_YOUR INSTRUCTIONS_
Your answer should be the lines of the data below that contain "superfamily".

_SOURCE DATA_

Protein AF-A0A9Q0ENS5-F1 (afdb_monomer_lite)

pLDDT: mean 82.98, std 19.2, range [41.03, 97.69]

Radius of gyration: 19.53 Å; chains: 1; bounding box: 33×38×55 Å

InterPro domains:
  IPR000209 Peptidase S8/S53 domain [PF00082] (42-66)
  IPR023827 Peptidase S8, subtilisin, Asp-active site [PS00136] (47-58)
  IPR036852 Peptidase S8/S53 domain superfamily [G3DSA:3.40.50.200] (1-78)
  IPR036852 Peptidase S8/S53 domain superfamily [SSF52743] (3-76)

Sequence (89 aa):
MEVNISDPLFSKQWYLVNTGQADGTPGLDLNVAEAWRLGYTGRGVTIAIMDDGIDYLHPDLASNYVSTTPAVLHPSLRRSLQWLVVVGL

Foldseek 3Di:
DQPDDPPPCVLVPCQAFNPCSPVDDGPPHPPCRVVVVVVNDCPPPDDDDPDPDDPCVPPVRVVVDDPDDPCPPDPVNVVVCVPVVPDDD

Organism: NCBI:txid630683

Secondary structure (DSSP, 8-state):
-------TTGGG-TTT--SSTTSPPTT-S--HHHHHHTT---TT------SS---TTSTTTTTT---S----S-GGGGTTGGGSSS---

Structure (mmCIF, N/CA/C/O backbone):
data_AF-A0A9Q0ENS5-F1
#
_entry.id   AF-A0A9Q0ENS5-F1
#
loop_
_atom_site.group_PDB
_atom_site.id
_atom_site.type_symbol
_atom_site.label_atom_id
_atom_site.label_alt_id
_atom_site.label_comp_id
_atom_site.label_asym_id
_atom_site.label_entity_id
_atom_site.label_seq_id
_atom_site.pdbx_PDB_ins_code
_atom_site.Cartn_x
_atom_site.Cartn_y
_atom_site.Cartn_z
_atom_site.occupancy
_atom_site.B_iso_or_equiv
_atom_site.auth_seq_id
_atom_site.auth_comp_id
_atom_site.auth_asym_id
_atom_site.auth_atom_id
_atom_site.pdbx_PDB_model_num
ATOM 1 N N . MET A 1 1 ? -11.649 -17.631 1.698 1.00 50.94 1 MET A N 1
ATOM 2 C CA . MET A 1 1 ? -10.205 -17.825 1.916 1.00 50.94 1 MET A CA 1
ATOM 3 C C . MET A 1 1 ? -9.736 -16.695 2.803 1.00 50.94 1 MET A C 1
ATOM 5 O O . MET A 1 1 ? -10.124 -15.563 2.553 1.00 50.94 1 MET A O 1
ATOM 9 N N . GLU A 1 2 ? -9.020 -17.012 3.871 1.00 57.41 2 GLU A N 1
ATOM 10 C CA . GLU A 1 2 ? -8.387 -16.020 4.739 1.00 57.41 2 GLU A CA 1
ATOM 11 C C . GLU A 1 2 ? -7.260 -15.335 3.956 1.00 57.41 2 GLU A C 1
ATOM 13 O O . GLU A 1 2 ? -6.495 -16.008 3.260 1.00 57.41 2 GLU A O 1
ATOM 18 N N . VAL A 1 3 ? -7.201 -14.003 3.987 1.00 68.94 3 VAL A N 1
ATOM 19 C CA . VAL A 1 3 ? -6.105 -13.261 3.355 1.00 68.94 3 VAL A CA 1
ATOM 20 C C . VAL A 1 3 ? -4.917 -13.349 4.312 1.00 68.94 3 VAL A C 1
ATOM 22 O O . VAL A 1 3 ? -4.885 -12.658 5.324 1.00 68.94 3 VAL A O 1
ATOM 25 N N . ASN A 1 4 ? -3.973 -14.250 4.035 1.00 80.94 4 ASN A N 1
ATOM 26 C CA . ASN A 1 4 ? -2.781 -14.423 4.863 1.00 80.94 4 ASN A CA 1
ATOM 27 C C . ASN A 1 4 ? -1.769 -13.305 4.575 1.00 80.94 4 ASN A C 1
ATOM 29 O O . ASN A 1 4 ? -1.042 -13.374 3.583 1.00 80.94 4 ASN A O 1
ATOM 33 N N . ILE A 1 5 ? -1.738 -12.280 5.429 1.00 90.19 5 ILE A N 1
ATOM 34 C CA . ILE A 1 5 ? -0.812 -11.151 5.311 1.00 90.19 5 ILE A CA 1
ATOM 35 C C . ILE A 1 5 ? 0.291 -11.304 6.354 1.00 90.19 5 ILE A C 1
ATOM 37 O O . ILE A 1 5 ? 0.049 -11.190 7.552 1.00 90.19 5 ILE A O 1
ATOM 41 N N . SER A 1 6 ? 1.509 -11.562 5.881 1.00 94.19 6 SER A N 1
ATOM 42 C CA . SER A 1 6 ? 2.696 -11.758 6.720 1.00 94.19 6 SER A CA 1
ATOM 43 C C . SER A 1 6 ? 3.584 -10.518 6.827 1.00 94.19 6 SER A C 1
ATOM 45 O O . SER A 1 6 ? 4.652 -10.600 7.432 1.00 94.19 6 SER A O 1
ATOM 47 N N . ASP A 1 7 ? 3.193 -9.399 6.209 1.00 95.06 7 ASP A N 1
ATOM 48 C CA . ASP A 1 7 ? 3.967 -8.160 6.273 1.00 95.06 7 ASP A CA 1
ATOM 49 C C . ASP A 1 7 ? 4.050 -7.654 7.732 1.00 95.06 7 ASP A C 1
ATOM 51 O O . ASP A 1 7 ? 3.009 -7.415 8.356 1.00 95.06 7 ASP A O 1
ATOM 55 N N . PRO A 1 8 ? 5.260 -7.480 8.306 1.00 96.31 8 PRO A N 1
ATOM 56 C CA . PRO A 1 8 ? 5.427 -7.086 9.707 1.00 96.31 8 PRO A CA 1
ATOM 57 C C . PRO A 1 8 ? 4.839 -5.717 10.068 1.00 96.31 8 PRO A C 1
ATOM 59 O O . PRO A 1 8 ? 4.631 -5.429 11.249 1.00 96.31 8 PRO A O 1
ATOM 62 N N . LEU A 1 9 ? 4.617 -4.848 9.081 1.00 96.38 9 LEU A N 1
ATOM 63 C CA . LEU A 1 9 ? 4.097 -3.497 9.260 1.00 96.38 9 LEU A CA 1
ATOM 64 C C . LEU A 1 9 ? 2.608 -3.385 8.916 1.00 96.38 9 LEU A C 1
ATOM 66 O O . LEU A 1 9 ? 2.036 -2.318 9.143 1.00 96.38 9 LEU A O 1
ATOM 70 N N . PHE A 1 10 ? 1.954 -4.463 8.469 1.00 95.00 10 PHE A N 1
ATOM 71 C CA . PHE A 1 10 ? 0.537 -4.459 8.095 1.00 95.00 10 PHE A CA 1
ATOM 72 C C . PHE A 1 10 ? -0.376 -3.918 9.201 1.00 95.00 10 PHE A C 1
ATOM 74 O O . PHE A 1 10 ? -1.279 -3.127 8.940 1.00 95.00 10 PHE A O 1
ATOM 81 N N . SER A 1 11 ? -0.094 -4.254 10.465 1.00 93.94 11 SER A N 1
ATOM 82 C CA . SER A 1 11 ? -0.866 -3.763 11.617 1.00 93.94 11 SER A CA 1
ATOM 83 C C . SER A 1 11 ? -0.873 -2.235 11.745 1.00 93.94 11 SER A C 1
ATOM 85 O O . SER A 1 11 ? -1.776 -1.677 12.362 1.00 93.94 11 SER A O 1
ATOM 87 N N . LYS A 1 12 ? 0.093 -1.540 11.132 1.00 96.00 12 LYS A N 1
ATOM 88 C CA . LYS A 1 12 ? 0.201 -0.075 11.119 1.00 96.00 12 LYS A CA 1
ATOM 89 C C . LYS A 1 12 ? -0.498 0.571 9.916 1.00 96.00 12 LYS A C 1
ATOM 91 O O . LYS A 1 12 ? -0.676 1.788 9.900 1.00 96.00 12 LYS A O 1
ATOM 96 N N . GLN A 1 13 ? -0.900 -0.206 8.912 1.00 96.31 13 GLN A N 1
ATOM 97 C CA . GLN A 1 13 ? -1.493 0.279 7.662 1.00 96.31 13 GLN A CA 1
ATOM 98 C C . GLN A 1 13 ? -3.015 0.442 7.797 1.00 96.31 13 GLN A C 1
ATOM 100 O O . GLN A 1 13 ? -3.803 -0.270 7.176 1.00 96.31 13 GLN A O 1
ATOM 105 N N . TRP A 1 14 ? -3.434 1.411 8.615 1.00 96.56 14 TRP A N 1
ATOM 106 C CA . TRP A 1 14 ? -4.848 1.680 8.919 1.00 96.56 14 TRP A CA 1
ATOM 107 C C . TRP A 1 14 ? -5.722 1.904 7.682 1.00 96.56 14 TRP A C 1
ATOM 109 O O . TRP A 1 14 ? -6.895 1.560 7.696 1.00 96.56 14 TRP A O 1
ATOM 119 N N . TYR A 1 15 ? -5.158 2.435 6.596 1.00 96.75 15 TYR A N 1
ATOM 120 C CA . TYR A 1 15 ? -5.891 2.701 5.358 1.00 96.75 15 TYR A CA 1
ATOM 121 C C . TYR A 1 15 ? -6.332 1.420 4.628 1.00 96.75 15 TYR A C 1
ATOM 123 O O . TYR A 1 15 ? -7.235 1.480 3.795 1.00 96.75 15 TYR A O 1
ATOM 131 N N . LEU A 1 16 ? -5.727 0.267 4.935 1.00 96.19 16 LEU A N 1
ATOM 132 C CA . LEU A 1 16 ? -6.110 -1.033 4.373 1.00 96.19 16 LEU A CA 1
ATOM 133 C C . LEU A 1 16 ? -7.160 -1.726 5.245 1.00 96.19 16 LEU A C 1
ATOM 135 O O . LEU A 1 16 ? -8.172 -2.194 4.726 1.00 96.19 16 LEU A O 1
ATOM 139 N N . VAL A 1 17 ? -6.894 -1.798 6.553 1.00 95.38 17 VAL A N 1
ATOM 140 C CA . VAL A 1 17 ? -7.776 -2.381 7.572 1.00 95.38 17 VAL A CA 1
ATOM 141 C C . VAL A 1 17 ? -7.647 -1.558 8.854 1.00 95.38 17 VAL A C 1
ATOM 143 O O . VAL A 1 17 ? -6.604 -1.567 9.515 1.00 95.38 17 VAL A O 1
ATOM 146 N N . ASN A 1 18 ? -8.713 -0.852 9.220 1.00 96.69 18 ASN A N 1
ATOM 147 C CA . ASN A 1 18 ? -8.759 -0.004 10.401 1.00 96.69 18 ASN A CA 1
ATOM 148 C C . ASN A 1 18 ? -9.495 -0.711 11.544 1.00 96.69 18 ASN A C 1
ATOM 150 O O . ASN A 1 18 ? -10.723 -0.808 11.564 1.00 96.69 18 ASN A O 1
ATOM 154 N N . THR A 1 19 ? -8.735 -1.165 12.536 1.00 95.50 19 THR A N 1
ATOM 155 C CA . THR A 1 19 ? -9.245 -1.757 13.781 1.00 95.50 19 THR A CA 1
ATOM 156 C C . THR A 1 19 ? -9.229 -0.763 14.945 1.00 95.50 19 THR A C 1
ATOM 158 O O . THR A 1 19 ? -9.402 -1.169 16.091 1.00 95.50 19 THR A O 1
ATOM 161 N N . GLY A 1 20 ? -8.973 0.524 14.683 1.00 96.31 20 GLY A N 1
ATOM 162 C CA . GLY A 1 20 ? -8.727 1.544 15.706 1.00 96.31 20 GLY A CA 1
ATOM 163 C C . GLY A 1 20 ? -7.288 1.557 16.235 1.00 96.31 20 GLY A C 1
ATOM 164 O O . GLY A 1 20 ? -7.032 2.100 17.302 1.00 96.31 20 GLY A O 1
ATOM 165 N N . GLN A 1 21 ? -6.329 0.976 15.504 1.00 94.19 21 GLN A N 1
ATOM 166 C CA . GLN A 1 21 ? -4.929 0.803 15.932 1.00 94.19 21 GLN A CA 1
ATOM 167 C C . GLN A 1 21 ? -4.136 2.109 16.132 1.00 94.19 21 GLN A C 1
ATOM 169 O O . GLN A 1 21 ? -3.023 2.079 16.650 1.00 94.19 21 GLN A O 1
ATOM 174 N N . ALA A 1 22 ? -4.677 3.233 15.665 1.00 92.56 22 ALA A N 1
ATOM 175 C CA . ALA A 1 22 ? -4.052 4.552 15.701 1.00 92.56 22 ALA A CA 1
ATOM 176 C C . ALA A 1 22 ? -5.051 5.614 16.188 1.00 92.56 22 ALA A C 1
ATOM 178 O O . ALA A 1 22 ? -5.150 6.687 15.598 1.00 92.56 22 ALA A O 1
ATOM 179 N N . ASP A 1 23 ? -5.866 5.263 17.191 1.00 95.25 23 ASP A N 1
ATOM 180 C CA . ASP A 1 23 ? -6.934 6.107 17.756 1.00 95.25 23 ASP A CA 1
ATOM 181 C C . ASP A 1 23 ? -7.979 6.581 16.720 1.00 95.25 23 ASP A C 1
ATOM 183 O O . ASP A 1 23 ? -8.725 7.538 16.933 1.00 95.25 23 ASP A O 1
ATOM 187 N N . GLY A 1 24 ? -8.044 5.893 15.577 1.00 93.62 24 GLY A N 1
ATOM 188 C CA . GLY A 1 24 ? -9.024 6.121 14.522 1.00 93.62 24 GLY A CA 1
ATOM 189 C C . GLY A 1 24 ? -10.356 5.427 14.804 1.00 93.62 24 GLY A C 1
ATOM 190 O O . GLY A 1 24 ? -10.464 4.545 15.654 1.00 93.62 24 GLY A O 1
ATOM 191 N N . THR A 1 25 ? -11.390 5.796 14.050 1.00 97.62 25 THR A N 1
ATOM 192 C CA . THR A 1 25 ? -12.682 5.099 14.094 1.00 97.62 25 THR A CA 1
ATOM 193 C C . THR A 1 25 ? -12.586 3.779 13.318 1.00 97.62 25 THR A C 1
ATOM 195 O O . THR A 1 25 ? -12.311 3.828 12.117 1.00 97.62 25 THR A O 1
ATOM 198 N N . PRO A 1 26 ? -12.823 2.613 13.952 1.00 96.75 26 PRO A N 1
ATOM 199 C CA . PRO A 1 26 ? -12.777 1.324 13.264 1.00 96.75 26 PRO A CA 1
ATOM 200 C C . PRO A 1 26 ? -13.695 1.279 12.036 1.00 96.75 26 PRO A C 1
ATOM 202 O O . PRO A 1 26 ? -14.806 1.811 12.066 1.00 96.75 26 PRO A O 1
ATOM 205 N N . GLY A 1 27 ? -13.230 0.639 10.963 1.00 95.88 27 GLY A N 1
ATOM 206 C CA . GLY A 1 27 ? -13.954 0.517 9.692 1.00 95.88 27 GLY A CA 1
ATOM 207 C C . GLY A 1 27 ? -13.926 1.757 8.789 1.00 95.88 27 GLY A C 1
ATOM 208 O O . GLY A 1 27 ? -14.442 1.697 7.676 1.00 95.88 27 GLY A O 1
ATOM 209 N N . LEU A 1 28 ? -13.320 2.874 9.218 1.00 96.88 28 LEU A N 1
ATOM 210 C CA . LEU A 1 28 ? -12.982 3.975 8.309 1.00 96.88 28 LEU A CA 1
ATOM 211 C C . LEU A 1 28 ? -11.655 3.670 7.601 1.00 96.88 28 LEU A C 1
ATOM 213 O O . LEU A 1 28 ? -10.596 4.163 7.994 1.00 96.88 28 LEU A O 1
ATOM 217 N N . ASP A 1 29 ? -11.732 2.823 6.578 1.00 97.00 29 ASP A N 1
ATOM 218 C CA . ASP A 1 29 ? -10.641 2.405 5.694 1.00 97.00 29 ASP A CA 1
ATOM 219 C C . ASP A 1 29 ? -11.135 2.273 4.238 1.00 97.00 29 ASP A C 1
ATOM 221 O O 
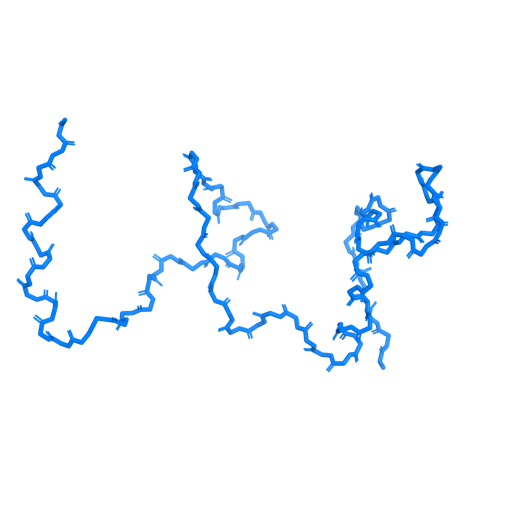. ASP A 1 29 ? -12.261 2.652 3.906 1.00 97.00 29 ASP A O 1
ATOM 225 N N . LEU A 1 30 ? -10.284 1.779 3.334 1.00 97.19 30 LEU A N 1
ATOM 226 C CA . LEU A 1 30 ? -10.626 1.583 1.920 1.00 97.19 30 LEU A CA 1
ATOM 227 C C . LEU A 1 30 ? -11.499 0.340 1.656 1.00 97.19 30 LEU A C 1
ATOM 229 O O . LEU A 1 30 ? -11.852 0.084 0.504 1.00 97.19 30 LEU A O 1
ATOM 233 N N . ASN A 1 31 ? -11.818 -0.457 2.682 1.00 95.19 31 ASN A N 1
ATOM 234 C CA . ASN A 1 31 ? -12.540 -1.728 2.591 1.00 95.19 31 ASN A CA 1
ATOM 235 C C . ASN A 1 31 ? -11.944 -2.711 1.554 1.00 95.19 31 ASN A C 1
ATOM 237 O O . ASN A 1 31 ? -12.652 -3.435 0.850 1.00 95.19 31 ASN A O 1
ATOM 241 N N . VAL A 1 32 ? -10.611 -2.737 1.431 1.00 95.25 32 VAL A N 1
ATOM 242 C CA . VAL A 1 32 ? -9.890 -3.541 0.420 1.00 95.25 32 VAL A CA 1
ATOM 243 C C . VAL A 1 32 ? -9.808 -5.027 0.767 1.00 95.25 32 VAL A C 1
ATOM 245 O O . VAL A 1 32 ? -9.644 -5.858 -0.128 1.00 95.25 32 VAL A O 1
ATOM 248 N N .
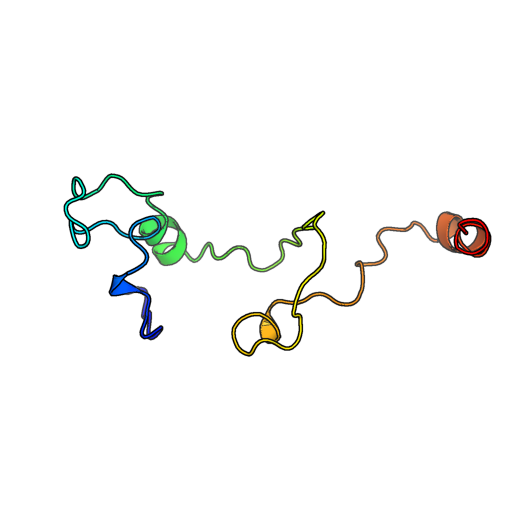 ALA A 1 33 ? -9.966 -5.385 2.044 1.00 93.19 33 ALA A N 1
ATOM 249 C CA . ALA A 1 33 ? -9.882 -6.770 2.502 1.00 93.19 33 ALA A CA 1
ATOM 250 C C . ALA A 1 33 ? -10.902 -7.683 1.800 1.00
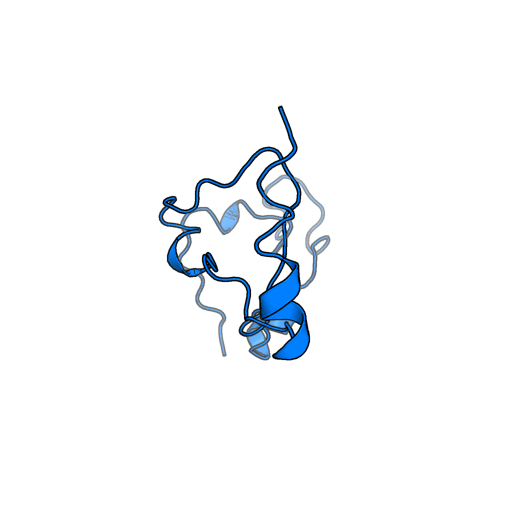 93.19 33 ALA A C 1
ATOM 252 O O . ALA A 1 33 ? -10.574 -8.816 1.440 1.00 93.19 33 ALA A O 1
ATOM 253 N N . GLU A 1 34 ? -12.114 -7.184 1.534 1.00 93.19 34 GLU A N 1
ATOM 254 C CA . GLU A 1 34 ? -13.138 -7.945 0.815 1.00 93.19 34 GLU A CA 1
ATOM 255 C C . GLU A 1 34 ? -12.750 -8.180 -0.653 1.00 93.19 34 GLU A C 1
ATOM 257 O O . GLU A 1 34 ? -12.902 -9.289 -1.166 1.00 93.19 34 GLU A O 1
ATOM 262 N N . ALA A 1 35 ? -12.156 -7.185 -1.321 1.00 94.62 35 ALA A N 1
ATOM 263 C CA . ALA A 1 35 ? -11.657 -7.344 -2.686 1.00 94.62 35 ALA A CA 1
ATOM 264 C C . ALA A 1 35 ? -10.552 -8.414 -2.763 1.00 94.62 35 ALA A C 1
ATOM 266 O O . ALA A 1 35 ? -10.580 -9.274 -3.649 1.00 94.62 35 ALA A O 1
ATOM 267 N N . TRP A 1 36 ? -9.627 -8.432 -1.799 1.00 94.94 36 TRP A N 1
ATOM 268 C CA . TRP A 1 36 ? -8.591 -9.464 -1.707 1.00 94.94 36 TRP A CA 1
ATOM 269 C C . TRP A 1 36 ? -9.161 -10.850 -1.412 1.00 94.94 36 TRP A C 1
ATOM 271 O O . TRP A 1 36 ? -8.707 -11.830 -2.005 1.00 94.94 36 TRP A O 1
ATOM 281 N N . ARG A 1 37 ? -10.196 -10.946 -0.567 1.00 93.75 37 ARG A N 1
ATOM 282 C CA . ARG A 1 37 ? -10.909 -12.203 -0.289 1.00 93.75 37 ARG A CA 1
ATOM 283 C C . ARG A 1 37 ? -11.561 -12.788 -1.545 1.00 93.75 37 ARG A C 1
ATOM 285 O O . ARG A 1 37 ? -11.640 -14.010 -1.679 1.00 93.75 37 ARG A O 1
ATOM 292 N N . LEU A 1 38 ? -11.996 -11.922 -2.461 1.00 94.62 38 LEU A N 1
ATOM 293 C CA . LEU A 1 38 ? -12.520 -12.276 -3.784 1.00 94.62 38 LEU A CA 1
ATOM 294 C C . LEU A 1 38 ? -11.415 -12.524 -4.833 1.00 94.62 38 LEU A C 1
ATOM 296 O O . LEU A 1 38 ? -11.717 -12.933 -5.951 1.00 94.62 38 LEU A O 1
ATOM 300 N N . GLY A 1 39 ? -10.141 -12.315 -4.484 1.00 93.12 39 GLY A N 1
ATOM 301 C CA . GLY A 1 39 ? -8.985 -12.555 -5.351 1.00 93.12 39 GLY A CA 1
ATOM 302 C C . GLY A 1 39 ? -8.565 -11.370 -6.227 1.00 93.12 39 GLY A C 1
ATOM 303 O O . GLY A 1 39 ? -7.660 -11.523 -7.055 1.00 93.12 39 GLY A O 1
ATOM 304 N N . TYR A 1 40 ? -9.169 -10.191 -6.052 1.00 95.31 40 TYR A N 1
ATOM 305 C CA . TYR A 1 40 ? -8.810 -8.978 -6.787 1.00 95.31 40 TYR A CA 1
ATOM 306 C C . TYR A 1 40 ? -7.586 -8.308 -6.166 1.00 95.31 40 TYR A C 1
ATOM 308 O O . TYR A 1 40 ? -7.695 -7.656 -5.138 1.00 95.31 40 TYR A O 1
ATOM 316 N N . THR A 1 41 ? -6.418 -8.439 -6.796 1.00 94.12 41 THR A N 1
ATOM 317 C CA . THR A 1 41 ? -5.143 -7.924 -6.252 1.00 94.12 41 THR A CA 1
ATOM 318 C C . THR A 1 41 ? -4.454 -6.891 -7.148 1.00 94.12 41 THR A C 1
ATOM 320 O O . THR A 1 41 ? -3.316 -6.526 -6.886 1.00 94.12 41 THR A O 1
ATOM 323 N N . GLY A 1 42 ? -5.075 -6.495 -8.263 1.00 94.75 42 GLY A N 1
ATOM 324 C CA . GLY A 1 42 ? -4.443 -5.635 -9.275 1.00 94.75 42 GLY A CA 1
ATOM 325 C C . GLY A 1 42 ? -3.471 -6.350 -10.226 1.00 94.75 42 GLY A C 1
ATOM 326 O O . GLY A 1 42 ? -2.891 -5.708 -11.097 1.00 94.75 42 GLY A O 1
ATOM 327 N N . ARG A 1 43 ? -3.307 -7.681 -10.125 1.00 95.06 43 ARG A N 1
ATOM 328 C CA . ARG A 1 43 ? -2.490 -8.458 -11.080 1.00 95.06 43 ARG A
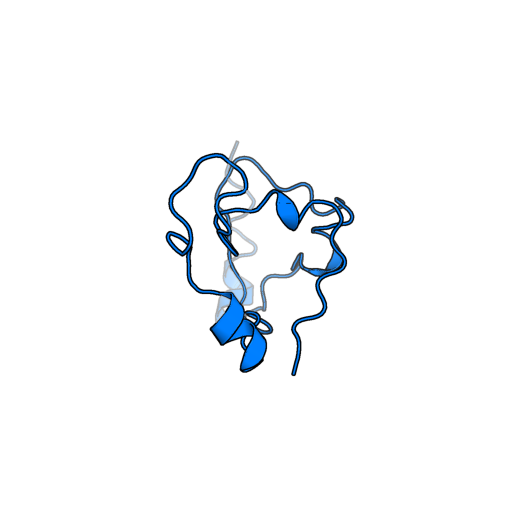 CA 1
ATOM 329 C C . ARG A 1 43 ? -2.950 -8.210 -12.521 1.00 95.06 43 ARG A C 1
ATOM 331 O O . ARG A 1 43 ? -4.130 -8.356 -12.825 1.00 95.06 43 ARG A O 1
ATOM 338 N N . GLY A 1 44 ? -2.001 -7.889 -13.399 1.00 93.94 44 GLY A N 1
ATOM 339 C CA . GLY A 1 44 ? -2.257 -7.577 -14.811 1.00 93.94 44 GLY A CA 1
ATOM 340 C C . GLY A 1 44 ? -2.569 -6.103 -15.095 1.00 93.94 44 GLY A C 1
ATOM 341 O O . GLY A 1 44 ? -2.694 -5.738 -16.260 1.00 93.94 44 GLY A O 1
ATOM 342 N N . VAL A 1 45 ? -2.657 -5.253 -14.067 1.00 94.50 45 VAL A N 1
ATOM 343 C CA . VAL A 1 45 ? -2.770 -3.796 -14.216 1.00 94.50 45 VAL A CA 1
ATOM 344 C C . VAL A 1 45 ? -1.379 -3.170 -14.116 1.00 94.50 45 VAL A C 1
ATOM 346 O O . VAL A 1 45 ? -0.623 -3.474 -13.198 1.00 94.50 45 VAL A O 1
ATOM 349 N N . THR A 1 46 ? -1.043 -2.277 -15.049 1.00 94.06 46 THR A N 1
ATOM 350 C CA . THR A 1 46 ? 0.175 -1.455 -14.990 1.00 94.06 46 THR A CA 1
ATOM 351 C C . THR A 1 46 ? -0.196 -0.030 -14.598 1.00 94.06 46 THR A C 1
ATOM 353 O O . THR A 1 46 ? -1.067 0.573 -15.222 1.00 94.06 46 THR A O 1
ATOM 356 N N . ILE A 1 47 ? 0.472 0.505 -13.577 1.00 92.88 47 ILE A N 1
ATOM 357 C CA . ILE A 1 47 ? 0.277 1.868 -13.069 1.00 92.88 47 ILE A CA 1
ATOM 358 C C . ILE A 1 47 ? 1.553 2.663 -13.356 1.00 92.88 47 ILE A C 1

_TASK ANSWER_
  IPR036852 Peptidase S8/S53 domain superfamily [G3DSA:3.40.50.200] (1-78)
  IPR036852 Peptidase S8/S53 domain superfamily [SSF52743] (3-76)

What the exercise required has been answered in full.